*Task goal:*
In the listing below, locate the line that contains "ATOM 270 O O" and the line that contains "ATOM 283 C CA". Restate word for word those two lines and every line between them, and nothing else.

*Extracted information:*
========================================================================

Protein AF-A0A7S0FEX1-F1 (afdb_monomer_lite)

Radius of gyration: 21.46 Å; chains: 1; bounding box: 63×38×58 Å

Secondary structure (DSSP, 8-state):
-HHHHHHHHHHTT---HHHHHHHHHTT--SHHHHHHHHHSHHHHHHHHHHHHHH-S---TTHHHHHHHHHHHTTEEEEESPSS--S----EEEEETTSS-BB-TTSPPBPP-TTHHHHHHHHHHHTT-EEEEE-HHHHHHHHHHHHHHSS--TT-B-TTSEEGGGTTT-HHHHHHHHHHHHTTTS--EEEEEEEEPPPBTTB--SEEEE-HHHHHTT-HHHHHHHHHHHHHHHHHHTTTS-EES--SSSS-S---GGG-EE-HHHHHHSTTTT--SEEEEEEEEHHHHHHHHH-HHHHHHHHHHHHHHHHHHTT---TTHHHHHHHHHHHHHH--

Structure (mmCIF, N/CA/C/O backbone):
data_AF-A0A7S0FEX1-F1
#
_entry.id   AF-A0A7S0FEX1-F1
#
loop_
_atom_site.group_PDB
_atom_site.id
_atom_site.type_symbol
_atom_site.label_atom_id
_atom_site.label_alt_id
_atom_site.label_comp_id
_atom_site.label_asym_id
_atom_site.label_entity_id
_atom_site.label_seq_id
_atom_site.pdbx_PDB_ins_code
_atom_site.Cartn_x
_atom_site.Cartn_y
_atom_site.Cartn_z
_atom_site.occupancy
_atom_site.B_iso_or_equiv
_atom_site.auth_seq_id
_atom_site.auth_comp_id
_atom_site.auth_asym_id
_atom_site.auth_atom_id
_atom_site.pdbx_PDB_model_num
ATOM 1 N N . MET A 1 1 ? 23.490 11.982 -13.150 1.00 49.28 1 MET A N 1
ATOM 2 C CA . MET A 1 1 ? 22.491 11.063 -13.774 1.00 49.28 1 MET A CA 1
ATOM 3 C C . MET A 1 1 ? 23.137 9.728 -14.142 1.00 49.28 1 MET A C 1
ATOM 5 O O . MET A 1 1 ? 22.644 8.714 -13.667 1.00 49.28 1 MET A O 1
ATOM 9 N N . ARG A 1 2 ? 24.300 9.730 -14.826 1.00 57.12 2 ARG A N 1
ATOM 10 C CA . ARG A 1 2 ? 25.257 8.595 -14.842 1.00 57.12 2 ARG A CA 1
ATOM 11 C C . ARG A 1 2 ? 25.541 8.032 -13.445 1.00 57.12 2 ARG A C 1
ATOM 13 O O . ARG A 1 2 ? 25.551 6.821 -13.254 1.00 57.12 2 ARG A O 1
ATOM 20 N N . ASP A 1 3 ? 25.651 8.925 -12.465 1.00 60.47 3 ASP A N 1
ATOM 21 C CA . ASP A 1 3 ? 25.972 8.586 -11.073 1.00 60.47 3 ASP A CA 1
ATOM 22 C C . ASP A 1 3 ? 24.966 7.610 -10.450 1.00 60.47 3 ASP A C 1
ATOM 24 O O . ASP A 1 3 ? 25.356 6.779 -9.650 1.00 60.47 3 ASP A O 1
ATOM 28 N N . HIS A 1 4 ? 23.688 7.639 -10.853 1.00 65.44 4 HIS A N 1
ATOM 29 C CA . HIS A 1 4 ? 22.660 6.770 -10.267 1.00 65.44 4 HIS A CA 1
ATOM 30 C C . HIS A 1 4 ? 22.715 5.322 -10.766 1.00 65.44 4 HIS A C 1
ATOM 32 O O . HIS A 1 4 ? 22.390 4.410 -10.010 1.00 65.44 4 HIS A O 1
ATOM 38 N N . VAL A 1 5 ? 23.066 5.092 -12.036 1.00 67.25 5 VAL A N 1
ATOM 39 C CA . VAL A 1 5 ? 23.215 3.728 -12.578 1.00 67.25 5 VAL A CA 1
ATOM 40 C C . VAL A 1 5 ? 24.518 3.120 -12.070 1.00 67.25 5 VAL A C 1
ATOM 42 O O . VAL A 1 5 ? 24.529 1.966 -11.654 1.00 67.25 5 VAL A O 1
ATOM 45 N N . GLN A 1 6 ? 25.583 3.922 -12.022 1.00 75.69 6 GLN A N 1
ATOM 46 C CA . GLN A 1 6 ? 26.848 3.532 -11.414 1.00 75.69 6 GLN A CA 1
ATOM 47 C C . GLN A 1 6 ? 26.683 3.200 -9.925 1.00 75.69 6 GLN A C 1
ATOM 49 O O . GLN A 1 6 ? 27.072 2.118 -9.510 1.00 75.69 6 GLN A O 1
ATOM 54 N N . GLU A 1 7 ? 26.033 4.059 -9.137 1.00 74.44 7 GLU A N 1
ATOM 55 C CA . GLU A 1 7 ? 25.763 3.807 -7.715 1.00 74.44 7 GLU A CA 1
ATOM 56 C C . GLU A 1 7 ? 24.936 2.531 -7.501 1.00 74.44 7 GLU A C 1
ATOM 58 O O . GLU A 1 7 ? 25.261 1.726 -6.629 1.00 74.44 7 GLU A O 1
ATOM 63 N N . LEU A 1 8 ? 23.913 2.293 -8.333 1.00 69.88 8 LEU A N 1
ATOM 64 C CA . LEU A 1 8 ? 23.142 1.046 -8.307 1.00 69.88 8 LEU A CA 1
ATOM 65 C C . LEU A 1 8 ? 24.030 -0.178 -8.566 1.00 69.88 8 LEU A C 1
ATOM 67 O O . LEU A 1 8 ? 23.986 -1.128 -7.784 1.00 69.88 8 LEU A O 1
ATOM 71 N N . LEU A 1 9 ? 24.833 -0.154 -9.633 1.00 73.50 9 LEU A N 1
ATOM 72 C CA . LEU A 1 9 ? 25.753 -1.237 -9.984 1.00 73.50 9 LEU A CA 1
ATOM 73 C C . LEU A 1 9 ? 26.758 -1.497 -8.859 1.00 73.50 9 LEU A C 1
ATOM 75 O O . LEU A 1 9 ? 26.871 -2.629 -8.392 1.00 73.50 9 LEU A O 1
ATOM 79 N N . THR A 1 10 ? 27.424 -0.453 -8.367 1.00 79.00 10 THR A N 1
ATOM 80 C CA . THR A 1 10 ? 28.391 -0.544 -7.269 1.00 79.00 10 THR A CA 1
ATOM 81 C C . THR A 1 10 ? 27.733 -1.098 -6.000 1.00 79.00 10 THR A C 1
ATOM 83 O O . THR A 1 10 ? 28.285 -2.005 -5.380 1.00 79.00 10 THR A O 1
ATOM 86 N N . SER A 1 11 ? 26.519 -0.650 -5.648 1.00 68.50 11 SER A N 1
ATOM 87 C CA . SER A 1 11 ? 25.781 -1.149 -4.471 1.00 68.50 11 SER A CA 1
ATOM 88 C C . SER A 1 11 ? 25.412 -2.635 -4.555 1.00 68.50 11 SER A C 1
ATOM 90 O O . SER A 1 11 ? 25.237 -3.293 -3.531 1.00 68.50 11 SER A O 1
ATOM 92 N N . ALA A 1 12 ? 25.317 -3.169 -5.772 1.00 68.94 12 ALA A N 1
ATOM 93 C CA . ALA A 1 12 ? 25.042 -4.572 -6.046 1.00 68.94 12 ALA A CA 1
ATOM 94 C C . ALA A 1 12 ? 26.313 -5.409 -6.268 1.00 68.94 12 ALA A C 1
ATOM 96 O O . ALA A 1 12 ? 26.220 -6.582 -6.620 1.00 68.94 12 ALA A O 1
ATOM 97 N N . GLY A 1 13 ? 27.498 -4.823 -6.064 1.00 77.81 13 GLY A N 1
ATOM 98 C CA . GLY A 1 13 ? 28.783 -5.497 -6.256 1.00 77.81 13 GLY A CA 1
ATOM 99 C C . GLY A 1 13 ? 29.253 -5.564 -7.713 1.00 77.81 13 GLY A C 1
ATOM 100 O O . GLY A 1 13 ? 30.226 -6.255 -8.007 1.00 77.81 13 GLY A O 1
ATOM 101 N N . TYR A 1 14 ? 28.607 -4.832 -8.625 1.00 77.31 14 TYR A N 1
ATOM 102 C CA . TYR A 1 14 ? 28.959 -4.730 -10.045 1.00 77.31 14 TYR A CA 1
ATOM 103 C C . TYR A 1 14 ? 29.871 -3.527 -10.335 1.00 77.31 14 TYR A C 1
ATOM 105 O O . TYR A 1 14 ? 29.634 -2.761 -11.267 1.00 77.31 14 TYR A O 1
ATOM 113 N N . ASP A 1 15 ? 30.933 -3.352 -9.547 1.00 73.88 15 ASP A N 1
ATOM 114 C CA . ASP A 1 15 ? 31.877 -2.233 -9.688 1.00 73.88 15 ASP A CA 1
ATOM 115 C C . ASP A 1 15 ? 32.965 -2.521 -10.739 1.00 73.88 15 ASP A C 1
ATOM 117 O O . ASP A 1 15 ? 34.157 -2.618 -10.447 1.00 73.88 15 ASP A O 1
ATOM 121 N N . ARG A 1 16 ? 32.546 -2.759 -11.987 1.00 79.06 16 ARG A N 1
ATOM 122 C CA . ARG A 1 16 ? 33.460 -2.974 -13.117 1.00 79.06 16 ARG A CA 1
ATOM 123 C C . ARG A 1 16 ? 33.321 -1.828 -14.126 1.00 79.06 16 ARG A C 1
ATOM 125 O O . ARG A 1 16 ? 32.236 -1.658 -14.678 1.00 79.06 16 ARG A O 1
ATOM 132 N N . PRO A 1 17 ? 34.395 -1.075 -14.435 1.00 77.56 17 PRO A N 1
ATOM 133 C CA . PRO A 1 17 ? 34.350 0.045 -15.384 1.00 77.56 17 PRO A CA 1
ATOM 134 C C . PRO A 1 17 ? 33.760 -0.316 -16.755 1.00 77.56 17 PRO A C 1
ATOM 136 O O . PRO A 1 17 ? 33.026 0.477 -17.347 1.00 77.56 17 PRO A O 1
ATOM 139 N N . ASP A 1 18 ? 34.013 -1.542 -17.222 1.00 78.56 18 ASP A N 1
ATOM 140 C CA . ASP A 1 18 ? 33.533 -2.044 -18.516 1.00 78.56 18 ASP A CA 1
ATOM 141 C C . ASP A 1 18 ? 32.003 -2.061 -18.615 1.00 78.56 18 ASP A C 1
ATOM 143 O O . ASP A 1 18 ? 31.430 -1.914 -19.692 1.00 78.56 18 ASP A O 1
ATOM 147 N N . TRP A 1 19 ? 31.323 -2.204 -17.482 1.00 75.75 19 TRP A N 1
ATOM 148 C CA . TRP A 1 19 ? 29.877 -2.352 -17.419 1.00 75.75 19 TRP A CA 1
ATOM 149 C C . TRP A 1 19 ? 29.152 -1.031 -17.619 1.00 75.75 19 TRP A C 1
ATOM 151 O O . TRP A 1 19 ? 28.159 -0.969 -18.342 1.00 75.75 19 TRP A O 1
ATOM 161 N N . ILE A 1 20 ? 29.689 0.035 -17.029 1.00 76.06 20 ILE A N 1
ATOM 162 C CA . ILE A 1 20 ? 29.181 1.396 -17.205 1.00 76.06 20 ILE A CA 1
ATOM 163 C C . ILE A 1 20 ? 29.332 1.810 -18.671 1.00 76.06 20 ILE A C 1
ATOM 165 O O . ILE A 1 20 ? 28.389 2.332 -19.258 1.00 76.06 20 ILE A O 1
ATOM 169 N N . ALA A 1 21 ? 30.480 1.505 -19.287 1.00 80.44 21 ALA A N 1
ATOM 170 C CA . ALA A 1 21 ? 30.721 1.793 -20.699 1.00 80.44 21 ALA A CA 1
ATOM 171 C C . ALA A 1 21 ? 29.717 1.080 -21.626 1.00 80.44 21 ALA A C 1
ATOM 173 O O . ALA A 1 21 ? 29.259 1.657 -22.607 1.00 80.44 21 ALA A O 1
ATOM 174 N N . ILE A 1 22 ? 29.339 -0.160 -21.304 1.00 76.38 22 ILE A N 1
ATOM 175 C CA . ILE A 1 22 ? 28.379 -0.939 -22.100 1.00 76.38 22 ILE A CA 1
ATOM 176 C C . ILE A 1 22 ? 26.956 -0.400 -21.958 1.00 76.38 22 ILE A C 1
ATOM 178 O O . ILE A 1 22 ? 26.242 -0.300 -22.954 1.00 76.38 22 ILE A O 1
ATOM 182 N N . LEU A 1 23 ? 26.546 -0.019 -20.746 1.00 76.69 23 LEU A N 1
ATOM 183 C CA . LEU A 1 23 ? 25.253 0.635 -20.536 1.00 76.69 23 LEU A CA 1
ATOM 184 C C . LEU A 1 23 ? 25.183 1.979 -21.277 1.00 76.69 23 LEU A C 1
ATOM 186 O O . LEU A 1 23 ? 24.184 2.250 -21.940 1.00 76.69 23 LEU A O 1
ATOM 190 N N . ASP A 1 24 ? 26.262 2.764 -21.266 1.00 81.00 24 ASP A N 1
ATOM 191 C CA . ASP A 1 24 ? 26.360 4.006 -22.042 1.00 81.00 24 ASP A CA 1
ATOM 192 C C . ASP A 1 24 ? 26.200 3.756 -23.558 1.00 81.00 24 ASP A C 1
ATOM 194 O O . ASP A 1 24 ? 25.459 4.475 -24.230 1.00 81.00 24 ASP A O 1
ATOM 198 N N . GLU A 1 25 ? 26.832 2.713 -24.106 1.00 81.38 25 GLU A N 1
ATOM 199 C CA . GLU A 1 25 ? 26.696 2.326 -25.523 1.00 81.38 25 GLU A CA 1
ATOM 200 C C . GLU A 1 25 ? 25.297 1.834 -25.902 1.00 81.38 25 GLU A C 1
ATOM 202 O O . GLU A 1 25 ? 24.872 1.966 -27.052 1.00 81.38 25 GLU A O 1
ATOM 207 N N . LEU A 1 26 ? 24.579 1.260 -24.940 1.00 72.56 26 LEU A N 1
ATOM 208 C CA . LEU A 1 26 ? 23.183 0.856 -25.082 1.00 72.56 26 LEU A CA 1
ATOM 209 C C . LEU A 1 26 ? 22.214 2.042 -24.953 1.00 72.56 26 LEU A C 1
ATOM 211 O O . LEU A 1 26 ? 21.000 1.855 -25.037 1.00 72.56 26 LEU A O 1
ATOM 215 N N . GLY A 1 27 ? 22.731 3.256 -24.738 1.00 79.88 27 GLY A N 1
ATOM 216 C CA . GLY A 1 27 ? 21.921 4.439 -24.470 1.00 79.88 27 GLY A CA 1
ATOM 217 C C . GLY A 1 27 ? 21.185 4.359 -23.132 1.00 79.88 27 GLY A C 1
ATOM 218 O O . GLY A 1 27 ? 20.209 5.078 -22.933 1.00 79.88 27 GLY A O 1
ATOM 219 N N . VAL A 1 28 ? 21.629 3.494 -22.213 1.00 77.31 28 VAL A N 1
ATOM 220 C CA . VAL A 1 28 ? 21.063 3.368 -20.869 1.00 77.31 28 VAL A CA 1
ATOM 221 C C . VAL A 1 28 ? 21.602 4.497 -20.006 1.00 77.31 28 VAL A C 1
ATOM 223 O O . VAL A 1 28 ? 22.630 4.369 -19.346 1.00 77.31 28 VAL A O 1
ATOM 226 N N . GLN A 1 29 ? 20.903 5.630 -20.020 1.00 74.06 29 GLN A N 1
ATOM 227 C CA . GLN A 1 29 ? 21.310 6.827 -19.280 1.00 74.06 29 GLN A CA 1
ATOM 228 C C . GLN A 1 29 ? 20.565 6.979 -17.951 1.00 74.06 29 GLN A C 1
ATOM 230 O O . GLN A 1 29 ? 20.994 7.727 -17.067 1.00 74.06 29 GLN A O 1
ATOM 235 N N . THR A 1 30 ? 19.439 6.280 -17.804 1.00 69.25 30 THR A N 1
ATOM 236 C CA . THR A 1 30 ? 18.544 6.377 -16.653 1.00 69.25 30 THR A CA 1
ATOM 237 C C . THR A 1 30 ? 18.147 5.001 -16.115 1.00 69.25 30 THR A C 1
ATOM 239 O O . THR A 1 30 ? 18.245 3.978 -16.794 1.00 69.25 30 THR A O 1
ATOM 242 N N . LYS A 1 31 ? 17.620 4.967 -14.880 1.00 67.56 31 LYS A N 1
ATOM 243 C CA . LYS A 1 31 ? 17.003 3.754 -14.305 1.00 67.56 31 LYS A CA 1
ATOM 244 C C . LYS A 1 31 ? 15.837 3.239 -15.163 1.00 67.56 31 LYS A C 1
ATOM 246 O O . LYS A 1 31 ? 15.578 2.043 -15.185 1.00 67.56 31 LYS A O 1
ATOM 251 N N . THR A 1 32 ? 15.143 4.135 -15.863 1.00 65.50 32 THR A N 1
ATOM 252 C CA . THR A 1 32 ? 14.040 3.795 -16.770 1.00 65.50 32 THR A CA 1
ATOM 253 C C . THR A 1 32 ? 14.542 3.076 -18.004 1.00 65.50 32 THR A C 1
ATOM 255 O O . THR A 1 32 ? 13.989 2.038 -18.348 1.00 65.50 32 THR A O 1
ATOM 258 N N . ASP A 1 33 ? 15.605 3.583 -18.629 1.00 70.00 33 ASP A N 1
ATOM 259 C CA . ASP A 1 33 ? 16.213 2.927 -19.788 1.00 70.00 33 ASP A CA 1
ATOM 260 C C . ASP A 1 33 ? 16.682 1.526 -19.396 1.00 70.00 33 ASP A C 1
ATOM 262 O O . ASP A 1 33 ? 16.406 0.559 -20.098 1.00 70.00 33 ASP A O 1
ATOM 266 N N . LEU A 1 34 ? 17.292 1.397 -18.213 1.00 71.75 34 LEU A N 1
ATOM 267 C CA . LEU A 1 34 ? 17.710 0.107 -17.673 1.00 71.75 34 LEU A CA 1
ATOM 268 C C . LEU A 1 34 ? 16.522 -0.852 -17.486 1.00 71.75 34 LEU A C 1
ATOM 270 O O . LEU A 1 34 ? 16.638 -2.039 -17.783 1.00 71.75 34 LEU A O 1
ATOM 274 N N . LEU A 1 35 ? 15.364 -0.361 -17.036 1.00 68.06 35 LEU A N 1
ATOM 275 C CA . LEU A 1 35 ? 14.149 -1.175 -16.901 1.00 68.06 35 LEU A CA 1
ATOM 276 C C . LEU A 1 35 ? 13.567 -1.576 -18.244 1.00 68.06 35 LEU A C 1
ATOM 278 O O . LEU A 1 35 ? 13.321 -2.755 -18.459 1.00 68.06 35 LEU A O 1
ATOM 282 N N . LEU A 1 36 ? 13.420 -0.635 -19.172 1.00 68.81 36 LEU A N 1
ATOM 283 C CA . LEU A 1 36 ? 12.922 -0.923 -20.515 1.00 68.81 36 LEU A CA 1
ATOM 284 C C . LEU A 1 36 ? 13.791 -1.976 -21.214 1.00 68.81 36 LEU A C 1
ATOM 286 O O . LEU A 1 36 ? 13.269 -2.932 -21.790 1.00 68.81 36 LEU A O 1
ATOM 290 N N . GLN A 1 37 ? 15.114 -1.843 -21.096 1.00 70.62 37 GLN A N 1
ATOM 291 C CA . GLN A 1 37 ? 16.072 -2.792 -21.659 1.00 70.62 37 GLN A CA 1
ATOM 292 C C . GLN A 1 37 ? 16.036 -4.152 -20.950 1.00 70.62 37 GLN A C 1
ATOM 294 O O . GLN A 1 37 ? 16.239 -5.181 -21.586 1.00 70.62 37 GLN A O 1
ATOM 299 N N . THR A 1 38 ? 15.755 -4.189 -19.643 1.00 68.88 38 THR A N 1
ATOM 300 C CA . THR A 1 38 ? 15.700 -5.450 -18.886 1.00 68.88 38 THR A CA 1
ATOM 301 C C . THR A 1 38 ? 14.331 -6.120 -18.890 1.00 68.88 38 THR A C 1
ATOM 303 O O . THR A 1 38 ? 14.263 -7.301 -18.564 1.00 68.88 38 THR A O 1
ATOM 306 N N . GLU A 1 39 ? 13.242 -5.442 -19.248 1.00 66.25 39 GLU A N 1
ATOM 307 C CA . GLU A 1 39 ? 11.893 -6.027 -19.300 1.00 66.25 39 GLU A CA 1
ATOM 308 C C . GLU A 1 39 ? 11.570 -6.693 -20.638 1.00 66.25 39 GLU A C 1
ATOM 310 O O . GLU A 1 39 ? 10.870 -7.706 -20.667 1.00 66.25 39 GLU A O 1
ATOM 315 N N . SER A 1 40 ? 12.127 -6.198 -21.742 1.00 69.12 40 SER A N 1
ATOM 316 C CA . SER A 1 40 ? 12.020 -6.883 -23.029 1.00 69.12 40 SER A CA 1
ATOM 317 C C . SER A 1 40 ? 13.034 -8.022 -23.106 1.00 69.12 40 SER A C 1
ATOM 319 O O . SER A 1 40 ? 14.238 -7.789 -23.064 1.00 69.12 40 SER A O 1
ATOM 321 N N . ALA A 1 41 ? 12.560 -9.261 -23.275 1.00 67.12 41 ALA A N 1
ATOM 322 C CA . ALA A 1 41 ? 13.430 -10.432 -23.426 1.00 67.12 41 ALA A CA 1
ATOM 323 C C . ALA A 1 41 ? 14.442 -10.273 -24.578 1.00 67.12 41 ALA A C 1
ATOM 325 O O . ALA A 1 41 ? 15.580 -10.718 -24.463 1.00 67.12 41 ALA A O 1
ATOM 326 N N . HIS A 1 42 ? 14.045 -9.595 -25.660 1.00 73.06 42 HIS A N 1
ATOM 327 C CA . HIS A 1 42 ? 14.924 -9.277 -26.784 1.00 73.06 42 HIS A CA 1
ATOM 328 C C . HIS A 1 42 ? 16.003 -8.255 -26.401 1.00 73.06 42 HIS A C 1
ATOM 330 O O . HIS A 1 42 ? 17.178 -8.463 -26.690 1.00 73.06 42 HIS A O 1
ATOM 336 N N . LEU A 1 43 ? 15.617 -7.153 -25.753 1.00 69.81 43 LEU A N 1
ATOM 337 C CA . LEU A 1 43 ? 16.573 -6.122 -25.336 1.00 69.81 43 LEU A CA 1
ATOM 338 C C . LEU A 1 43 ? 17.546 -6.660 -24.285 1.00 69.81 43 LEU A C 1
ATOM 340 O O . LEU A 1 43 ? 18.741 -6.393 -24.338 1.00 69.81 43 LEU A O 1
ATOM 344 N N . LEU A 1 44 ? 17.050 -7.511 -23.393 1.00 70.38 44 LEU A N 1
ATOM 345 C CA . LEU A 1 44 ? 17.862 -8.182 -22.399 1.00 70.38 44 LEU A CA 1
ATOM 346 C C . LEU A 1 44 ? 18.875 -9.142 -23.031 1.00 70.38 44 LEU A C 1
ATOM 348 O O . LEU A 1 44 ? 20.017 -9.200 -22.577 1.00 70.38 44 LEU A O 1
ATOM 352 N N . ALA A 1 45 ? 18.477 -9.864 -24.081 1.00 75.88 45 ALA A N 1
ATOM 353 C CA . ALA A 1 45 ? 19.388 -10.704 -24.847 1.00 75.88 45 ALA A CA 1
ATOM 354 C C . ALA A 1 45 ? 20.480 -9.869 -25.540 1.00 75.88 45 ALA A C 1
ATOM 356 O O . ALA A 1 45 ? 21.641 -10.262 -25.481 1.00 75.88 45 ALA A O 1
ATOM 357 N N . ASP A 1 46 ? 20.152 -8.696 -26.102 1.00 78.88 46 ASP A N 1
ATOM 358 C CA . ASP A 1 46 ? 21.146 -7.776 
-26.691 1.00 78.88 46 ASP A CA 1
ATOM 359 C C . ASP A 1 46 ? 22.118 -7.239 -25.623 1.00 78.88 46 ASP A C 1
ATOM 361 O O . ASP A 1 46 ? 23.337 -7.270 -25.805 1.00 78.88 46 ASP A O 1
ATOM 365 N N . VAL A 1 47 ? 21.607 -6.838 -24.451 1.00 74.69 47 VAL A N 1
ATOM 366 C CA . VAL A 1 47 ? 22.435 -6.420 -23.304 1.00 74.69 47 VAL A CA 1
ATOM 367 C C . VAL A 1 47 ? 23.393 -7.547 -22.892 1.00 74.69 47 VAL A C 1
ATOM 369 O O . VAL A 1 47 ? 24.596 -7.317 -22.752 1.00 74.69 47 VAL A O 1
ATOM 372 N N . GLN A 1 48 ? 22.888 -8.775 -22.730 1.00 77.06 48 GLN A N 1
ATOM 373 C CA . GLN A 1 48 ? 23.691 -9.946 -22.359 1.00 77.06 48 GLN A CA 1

========================================================================

*Output of the exercise:*
ATOM 270 O O . LEU A 1 34 ? 16.638 -2.039 -17.783 1.00 71.75 34 LEU A O 1
ATOM 274 N N . LEU A 1 35 ? 15.364 -0.361 -17.036 1.00 68.06 35 LEU A N 1
ATOM 275 C CA . LEU A 1 35 ? 14.149 -1.175 -16.901 1.00 68.06 35 LEU A CA 1
ATOM 276 C C . LEU A 1 35 ? 13.567 -1.576 -18.244 1.00 68.06 35 LEU A C 1
ATOM 278 O O . LEU A 1 35 ? 13.321 -2.755 -18.459 1.00 68.06 35 LEU A O 1
ATOM 282 N N . LEU A 1 36 ? 13.420 -0.635 -19.172 1.00 68.81 36 LEU A N 1
ATOM 283 C CA . LEU A 1 36 ? 12.922 -0.923 -20.515 1.00 68.81 36 LEU A CA 1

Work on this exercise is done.